TL;DR: Setting up a machine learning environment on an operating system other than Windows seems harder than just running the code in the cloud.

Recently Opitz Consulting hosted a Machine Learning Introduction with a Hackathon; the posed problem was the typical "Learn separating cats from dogs pictures" issue.

When dealing with big datasets, running the code in a CPU-only environment is far to slow, using a GPU can make execution around 10 times faster.

Interestingly, the most difficult part of the hackathon was to get the code to run in a GPU enabled environment with TensorFlow (sort of the de-facto Machine Learning framework these days): It apparently is easy on a Windows machine with NVIDIA GPU, more or less impossible on MAC, and might work on Linux if you carefully download the exact versions of NVIDIA drivers (CUDA, cuDNN).

A better solution than fiddling for hours with setting up GPU support for Tensorflow is running it in the cloud:

Google Colab offers free GPU usage for running Jupyter Notebooks, which is an environment to share code, documentation etc. So it is good for trying out code, but not really suitable for iteratively editing code locally in your favorite IDE and running it.
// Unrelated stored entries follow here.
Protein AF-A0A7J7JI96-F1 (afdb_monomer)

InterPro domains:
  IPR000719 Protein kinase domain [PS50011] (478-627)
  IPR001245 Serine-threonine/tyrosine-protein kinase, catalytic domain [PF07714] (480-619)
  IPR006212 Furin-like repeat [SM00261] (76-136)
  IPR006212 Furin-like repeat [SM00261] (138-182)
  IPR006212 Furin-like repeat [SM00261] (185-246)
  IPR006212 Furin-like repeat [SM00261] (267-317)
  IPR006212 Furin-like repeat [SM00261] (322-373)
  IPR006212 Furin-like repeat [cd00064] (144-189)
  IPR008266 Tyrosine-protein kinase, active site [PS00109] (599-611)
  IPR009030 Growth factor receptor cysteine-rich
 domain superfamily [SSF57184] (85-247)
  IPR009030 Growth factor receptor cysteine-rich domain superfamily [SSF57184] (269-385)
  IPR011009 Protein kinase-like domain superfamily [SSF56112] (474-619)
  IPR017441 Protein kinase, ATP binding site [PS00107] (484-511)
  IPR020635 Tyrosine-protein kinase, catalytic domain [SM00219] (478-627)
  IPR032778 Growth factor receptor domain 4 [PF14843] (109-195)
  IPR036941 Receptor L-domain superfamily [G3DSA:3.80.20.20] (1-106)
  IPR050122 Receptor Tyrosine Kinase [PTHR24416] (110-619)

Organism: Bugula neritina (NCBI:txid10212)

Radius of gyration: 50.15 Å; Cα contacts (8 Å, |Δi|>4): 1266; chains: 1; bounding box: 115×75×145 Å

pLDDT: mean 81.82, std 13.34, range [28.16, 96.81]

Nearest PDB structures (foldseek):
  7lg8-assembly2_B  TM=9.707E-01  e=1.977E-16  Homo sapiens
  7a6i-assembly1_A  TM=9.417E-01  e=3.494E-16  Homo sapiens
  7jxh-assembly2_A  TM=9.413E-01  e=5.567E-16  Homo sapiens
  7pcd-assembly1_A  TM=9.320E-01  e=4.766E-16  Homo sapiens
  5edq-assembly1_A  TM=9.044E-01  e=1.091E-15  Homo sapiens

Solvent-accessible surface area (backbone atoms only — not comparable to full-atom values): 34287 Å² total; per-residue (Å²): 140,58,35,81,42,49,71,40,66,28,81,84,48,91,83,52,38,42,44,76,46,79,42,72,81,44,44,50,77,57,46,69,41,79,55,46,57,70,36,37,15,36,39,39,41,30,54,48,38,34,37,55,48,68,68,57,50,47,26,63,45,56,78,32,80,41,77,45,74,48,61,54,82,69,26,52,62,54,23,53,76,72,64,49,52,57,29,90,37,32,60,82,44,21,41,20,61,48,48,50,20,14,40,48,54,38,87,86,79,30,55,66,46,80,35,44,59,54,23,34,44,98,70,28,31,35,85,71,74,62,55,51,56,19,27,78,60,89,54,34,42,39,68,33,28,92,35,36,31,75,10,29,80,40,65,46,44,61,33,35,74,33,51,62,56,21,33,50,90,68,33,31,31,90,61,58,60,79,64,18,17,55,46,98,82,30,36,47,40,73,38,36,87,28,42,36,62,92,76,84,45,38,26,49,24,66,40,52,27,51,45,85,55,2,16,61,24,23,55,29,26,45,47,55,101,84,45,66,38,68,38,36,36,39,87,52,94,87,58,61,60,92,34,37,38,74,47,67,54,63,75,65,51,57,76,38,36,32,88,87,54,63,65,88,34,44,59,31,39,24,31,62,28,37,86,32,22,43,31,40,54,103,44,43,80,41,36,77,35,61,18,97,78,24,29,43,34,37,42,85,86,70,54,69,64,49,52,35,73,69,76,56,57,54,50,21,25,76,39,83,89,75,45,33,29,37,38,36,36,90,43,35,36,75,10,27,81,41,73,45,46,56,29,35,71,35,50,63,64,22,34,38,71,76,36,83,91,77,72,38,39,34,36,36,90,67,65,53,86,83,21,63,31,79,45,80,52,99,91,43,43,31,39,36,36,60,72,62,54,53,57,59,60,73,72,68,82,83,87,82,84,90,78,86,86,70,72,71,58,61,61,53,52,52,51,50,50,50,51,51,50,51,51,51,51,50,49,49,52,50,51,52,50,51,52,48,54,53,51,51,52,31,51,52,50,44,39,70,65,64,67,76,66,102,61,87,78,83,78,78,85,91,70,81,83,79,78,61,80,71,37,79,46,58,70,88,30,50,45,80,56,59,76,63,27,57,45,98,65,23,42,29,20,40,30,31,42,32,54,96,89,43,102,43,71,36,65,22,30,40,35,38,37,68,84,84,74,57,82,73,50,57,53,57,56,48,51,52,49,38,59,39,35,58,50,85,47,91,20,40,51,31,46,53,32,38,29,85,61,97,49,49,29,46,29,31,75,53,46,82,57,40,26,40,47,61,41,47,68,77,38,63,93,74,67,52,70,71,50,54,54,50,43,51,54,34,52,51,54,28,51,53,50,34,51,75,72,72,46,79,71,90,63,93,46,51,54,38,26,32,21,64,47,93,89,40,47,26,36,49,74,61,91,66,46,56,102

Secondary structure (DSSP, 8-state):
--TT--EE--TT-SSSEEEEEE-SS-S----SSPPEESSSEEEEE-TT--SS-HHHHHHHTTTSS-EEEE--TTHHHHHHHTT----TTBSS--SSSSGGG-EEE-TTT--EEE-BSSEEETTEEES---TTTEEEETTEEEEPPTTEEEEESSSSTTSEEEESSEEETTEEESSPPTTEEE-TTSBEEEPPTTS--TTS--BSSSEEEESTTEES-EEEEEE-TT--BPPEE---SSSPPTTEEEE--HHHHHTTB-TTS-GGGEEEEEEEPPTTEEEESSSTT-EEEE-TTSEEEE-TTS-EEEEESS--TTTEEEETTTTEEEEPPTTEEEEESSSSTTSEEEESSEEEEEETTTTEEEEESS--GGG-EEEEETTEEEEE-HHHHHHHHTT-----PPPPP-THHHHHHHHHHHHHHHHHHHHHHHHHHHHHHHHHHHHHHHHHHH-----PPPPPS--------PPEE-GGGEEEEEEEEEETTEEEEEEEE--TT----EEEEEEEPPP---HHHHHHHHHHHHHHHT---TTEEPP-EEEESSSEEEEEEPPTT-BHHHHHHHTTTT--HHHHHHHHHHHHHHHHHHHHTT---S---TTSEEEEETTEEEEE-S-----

A better solution for that use case is FloydHub: You edit your code locally, then upload it and run it on a system with a powerful GPU (Tesla K80 or better). Also, you can upload your datasets separately, so you don't need to download it in the script you execute. In our case, the dataset consists of images of cats and dogs.
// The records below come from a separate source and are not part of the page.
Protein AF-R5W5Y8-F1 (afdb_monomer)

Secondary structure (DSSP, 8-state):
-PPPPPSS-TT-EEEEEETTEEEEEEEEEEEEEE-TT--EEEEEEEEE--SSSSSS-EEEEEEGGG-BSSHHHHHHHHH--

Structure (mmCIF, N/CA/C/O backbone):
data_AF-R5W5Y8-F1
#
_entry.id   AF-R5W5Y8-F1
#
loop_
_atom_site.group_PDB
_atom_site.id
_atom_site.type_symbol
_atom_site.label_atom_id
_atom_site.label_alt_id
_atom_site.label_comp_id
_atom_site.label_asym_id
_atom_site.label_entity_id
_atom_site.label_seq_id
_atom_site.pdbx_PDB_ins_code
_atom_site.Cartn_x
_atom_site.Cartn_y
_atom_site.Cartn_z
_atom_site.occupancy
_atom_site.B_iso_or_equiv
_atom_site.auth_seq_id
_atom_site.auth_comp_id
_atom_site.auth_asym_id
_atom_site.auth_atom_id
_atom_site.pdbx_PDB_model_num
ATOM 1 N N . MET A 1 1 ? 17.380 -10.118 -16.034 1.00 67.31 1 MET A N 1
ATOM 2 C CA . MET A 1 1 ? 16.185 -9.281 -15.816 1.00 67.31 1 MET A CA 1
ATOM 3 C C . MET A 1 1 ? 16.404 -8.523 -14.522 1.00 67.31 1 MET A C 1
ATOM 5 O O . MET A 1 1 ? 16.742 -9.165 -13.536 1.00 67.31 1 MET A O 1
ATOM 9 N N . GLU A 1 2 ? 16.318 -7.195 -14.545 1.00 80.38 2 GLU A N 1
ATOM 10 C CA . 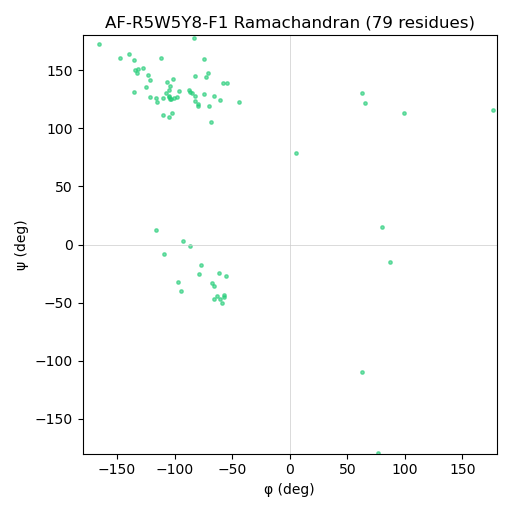GLU A 1 2 ? 16.547 -6.357 -13.361 1.00 80.38 2 GLU A CA 1
ATOM 11 C C . GLU A 1 2 ? 15.202 -5.994 -12.725 1.00 80.38 2 GLU A C 1
ATOM 13 O O . GLU A 1 2 ? 14.299 -5.522 -13.417 1.00 80.38 2 GLU A O 1
ATOM 18 N N . ILE A 1 3 ? 15.055 -6.259 -11.426 1.00 84.06 3 ILE A N 1
ATOM 19 C CA . ILE A 1 3 ? 13.871 -5.868 -10.657 1.00 84.06 3 ILE A CA 1
ATOM 20 C C . ILE A 1 3 ? 14.017 -4.387 -10.314 1.00 84.06 3 ILE A C 1
ATOM 22 O O . ILE A 1 3 ? 14.978 -3.989 -9.657 1.00 84.06 3 ILE A O 1
ATOM 26 N N . LYS A 1 4 ? 13.055 -3.572 -10.745 1.00 87.94 4 LYS A N 1
ATOM 27 C CA . LYS A 1 4 ? 13.005 -2.150 -10.412 1.00 87.94 4 LYS A CA 1
ATOM 28 C C . LYS A 1 4 ? 12.637 -1.968 -8.936 1.00 87.94 4 LYS A C 1
ATOM 30 O O . LYS A 1 4 ? 11.844 -2.754 -8.401 1.00 87.94 4 LYS A O 1
ATOM 35 N N . PRO A 1 5 ? 13.153 -0.913 -8.281 1.00 89.25 5 PRO A N 1
ATOM 36 C CA . PRO A 1 5 ? 12.751 -0.583 -6.923 1.00 89.25 5 PRO A CA 1
ATOM 37 C C . PRO A 1 5 ? 11.239 -0.352 -6.852 1.00 89.25 5 PRO A C 1
ATOM 39 O O . PRO A 1 5 ? 10.635 0.252 -7.739 1.00 89.25 5 PRO A O 1
ATOM 42 N N . THR A 1 6 ? 10.626 -0.853 -5.787 1.00 92.00 6 THR A N 1
ATOM 43 C CA . THR A 1 6 ? 9.193 -0.712 -5.530 1.00 92.00 6 THR A CA 1
ATOM 44 C C . THR A 1 6 ? 8.903 0.644 -4.889 1.00 92.00 6 THR A C 1
ATOM 46 O O . THR A 1 6 ? 9.701 1.125 -4.081 1.00 92.00 6 THR A O 1
ATOM 49 N N . LYS A 1 7 ? 7.748 1.250 -5.207 1.00 93.19 7 LYS A N 1
ATOM 50 C CA . LYS A 1 7 ? 7.355 2.569 -4.674 1.00 93.19 7 LYS A CA 1
ATOM 51 C C . LYS A 1 7 ? 7.328 2.590 -3.144 1.00 93.19 7 LYS A C 1
ATOM 53 O O . LYS A 1 7 ? 7.835 3.521 -2.526 1.00 93.19 7 LYS A O 1
ATOM 58 N N . TYR A 1 8 ? 6.768 1.537 -2.554 1.00 94.44 8 TYR A N 1
ATOM 59 C CA . TYR A 1 8 ? 6.727 1.338 -1.109 1.00 94.44 8 TYR A CA 1
ATOM 60 C C . TYR A 1 8 ? 7.602 0.163 -0.659 1.00 94.44 8 TYR A C 1
ATOM 62 O O . TYR A 1 8 ? 7.930 -0.715 -1.461 1.00 94.44 8 TYR A O 1
ATOM 70 N N . GLN A 1 9 ? 7.957 0.146 0.626 1.00 94.12 9 GLN A N 1
ATOM 71 C CA . GLN A 1 9 ? 8.851 -0.814 1.277 1.00 94.12 9 GLN A CA 1
ATOM 72 C C . GLN A 1 9 ? 8.197 -1.440 2.522 1.00 94.12 9 GLN A C 1
ATOM 74 O O . GLN A 1 9 ? 7.368 -0.792 3.172 1.00 94.12 9 GLN A O 1
ATOM 79 N N . PRO A 1 10 ? 8.568 -2.677 2.910 1.00 94.25 10 PRO A N 1
ATOM 80 C CA . PRO A 1 10 ? 8.127 -3.262 4.174 1.00 94.25 10 PRO A CA 1
ATOM 81 C C . PRO A 1 10 ? 8.465 -2.362 5.371 1.00 94.25 10 PRO A C 1
ATOM 83 O O . PRO A 1 10 ? 9.534 -1.760 5.432 1.00 94.25 10 PRO A O 1
ATOM 86 N N . GLY A 1 11 ? 7.540 -2.256 6.324 1.00 93.75 11 GLY A N 1
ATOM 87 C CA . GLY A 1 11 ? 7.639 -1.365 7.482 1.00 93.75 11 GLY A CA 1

The downside: It is not for free ;) 10 hours of GPU usage cost 10$ which seems fair; the danger here is that your script is malformed somehow and runs longer than expected or just never finishes. For the setup here each run was around 2 minutes so with 10 hours you can get quite far. Also, the first 2 hours of GPU usage are for free.

The code to tell cats and dogs apart is hosted on github, and is a fork of Philipp Fehrmann's code, so almost all code was written by him for the Hackathon mentioned earlier.

To run your code on FloydHub, create a new project there, download the command line tools and then initialize one in your github repo with the same name:

git clone https://github.com/peter-ha/ML-Example-Steps.git

cd ML-Example-Steps

# create a repository on floydhub.com first and then init with the same name here:

floyd init peterpeterha/ml-example-steps

Then initialize the dataset, which can be downloaded from Microsoft for free; the github repository already contains a script to separate the code into training and test data:

cd ..

wget https://download.microsoft.com/download/3/E/1/3E1C3F21-ECDB-4869-8368-6DEBA77B919F/kagglecatsanddogs_3367a.zip

unzip kagglecatsanddogs_3367a.zip

# This will create a directory "data" with subdirectories "train" and "test":

python ML-Example-Steps/util.py

cd data

floyd data init kaggle-cats-and-dogs floyd data upload

Finally run the code on FloydHub:

floyd run --gpu --env tensorflow-1.8 --data peterpeterha/datasets/kaggle-cats-and-dogs/2:/data "python main.py"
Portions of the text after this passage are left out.